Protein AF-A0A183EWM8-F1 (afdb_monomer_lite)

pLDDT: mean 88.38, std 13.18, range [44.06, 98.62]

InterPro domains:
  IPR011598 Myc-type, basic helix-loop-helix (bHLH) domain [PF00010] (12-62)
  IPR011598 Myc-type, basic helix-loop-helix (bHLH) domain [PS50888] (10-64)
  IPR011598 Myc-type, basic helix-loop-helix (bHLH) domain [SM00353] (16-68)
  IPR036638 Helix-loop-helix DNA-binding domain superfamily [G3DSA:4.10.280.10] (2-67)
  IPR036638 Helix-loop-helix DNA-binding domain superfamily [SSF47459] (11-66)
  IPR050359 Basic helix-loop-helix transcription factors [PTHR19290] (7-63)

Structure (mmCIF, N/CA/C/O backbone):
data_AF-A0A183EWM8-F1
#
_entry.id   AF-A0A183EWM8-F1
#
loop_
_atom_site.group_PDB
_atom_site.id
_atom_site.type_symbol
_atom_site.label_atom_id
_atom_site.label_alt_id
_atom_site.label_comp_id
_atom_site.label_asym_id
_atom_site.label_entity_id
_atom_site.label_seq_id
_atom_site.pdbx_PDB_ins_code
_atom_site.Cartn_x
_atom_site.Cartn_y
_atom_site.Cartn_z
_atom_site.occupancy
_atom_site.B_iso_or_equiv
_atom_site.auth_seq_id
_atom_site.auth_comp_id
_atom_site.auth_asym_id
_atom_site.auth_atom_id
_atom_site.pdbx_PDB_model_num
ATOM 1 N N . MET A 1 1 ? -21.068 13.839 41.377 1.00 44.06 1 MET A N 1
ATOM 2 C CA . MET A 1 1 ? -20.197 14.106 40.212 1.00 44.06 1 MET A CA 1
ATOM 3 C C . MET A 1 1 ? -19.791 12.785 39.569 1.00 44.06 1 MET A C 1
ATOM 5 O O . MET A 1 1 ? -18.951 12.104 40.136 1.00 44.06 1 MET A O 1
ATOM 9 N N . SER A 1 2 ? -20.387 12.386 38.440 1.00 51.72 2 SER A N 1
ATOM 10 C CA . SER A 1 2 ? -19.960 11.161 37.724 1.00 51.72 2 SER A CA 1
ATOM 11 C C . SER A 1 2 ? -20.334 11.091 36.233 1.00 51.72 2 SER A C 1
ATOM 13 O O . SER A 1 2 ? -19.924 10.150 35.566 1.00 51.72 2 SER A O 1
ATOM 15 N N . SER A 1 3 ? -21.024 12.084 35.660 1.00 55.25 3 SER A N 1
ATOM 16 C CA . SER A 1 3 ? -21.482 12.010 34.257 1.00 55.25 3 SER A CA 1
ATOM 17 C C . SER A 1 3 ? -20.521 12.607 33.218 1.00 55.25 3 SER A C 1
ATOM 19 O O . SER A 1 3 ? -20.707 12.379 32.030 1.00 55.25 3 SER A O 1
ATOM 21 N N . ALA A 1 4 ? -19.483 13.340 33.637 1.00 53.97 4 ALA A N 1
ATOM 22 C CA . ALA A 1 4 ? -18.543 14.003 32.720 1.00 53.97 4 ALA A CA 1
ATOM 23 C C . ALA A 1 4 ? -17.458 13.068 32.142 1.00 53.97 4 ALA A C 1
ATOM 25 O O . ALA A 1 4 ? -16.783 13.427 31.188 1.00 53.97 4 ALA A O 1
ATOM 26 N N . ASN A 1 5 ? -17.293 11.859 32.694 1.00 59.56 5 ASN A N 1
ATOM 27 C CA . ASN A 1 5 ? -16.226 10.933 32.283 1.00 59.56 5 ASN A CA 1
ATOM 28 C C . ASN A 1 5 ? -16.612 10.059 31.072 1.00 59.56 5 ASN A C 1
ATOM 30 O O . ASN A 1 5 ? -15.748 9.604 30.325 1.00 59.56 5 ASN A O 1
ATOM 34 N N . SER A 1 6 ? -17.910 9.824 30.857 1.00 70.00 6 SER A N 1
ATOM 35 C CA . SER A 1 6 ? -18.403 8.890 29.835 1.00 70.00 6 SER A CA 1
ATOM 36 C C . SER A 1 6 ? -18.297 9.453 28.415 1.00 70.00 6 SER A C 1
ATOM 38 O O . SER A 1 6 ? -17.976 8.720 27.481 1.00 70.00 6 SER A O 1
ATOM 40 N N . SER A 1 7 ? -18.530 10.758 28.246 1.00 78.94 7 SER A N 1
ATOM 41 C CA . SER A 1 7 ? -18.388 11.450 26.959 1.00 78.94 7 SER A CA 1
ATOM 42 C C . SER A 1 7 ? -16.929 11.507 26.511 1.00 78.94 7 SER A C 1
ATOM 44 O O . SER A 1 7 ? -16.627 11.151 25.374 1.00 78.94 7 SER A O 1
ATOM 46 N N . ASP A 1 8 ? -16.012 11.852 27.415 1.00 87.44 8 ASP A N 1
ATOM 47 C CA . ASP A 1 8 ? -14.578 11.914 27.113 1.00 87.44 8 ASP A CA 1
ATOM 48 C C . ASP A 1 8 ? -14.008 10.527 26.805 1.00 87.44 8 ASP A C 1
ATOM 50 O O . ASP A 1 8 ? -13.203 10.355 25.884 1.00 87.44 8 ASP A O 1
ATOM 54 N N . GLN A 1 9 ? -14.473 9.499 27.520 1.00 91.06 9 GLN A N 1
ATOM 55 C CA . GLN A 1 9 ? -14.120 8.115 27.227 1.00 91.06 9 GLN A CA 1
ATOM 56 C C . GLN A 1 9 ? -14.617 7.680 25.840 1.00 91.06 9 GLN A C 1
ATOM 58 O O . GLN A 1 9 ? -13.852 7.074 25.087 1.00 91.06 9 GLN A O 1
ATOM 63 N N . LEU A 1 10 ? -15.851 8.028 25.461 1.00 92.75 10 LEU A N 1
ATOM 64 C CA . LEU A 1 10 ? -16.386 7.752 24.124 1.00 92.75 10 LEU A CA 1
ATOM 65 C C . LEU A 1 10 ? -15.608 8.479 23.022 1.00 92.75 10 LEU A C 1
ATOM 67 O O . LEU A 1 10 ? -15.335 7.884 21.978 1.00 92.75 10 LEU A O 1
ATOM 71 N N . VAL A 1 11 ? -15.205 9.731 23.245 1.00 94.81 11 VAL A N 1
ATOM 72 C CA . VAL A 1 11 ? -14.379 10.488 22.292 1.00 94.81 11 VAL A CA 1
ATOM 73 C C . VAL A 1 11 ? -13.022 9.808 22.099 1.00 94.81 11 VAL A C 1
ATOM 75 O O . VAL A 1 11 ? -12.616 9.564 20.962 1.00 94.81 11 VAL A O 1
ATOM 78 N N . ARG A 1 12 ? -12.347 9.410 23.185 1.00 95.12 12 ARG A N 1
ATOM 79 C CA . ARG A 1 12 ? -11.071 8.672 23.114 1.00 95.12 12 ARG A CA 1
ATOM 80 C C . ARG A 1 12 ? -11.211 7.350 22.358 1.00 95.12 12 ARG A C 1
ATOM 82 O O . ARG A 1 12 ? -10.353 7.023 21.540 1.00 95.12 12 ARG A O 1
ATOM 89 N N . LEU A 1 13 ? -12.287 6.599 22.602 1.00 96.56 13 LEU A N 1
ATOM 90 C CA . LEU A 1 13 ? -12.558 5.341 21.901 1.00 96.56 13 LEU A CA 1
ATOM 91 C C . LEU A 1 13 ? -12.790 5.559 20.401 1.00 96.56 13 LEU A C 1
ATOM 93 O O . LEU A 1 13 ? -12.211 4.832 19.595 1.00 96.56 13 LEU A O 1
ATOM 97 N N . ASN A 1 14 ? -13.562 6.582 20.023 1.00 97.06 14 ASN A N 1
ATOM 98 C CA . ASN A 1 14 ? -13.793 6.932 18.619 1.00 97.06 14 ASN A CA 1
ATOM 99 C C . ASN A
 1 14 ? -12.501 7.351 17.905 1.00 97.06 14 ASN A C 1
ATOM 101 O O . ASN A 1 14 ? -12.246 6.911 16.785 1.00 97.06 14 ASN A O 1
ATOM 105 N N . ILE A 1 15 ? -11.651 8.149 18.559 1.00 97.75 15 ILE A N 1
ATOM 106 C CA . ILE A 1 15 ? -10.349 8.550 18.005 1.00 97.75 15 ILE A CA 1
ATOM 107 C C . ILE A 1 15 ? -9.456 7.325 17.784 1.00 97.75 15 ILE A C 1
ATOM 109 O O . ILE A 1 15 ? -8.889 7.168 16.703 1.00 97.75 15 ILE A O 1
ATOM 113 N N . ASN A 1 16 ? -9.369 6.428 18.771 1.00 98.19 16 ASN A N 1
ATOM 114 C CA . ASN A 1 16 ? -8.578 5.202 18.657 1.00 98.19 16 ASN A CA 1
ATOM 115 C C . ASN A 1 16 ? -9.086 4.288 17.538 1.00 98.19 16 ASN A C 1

^^^^^^^^

WHAT TO PRODUCE: Your answer should be one number: how many lines of the listing include the word "superfamily".

SOLVED PROBLEM: 2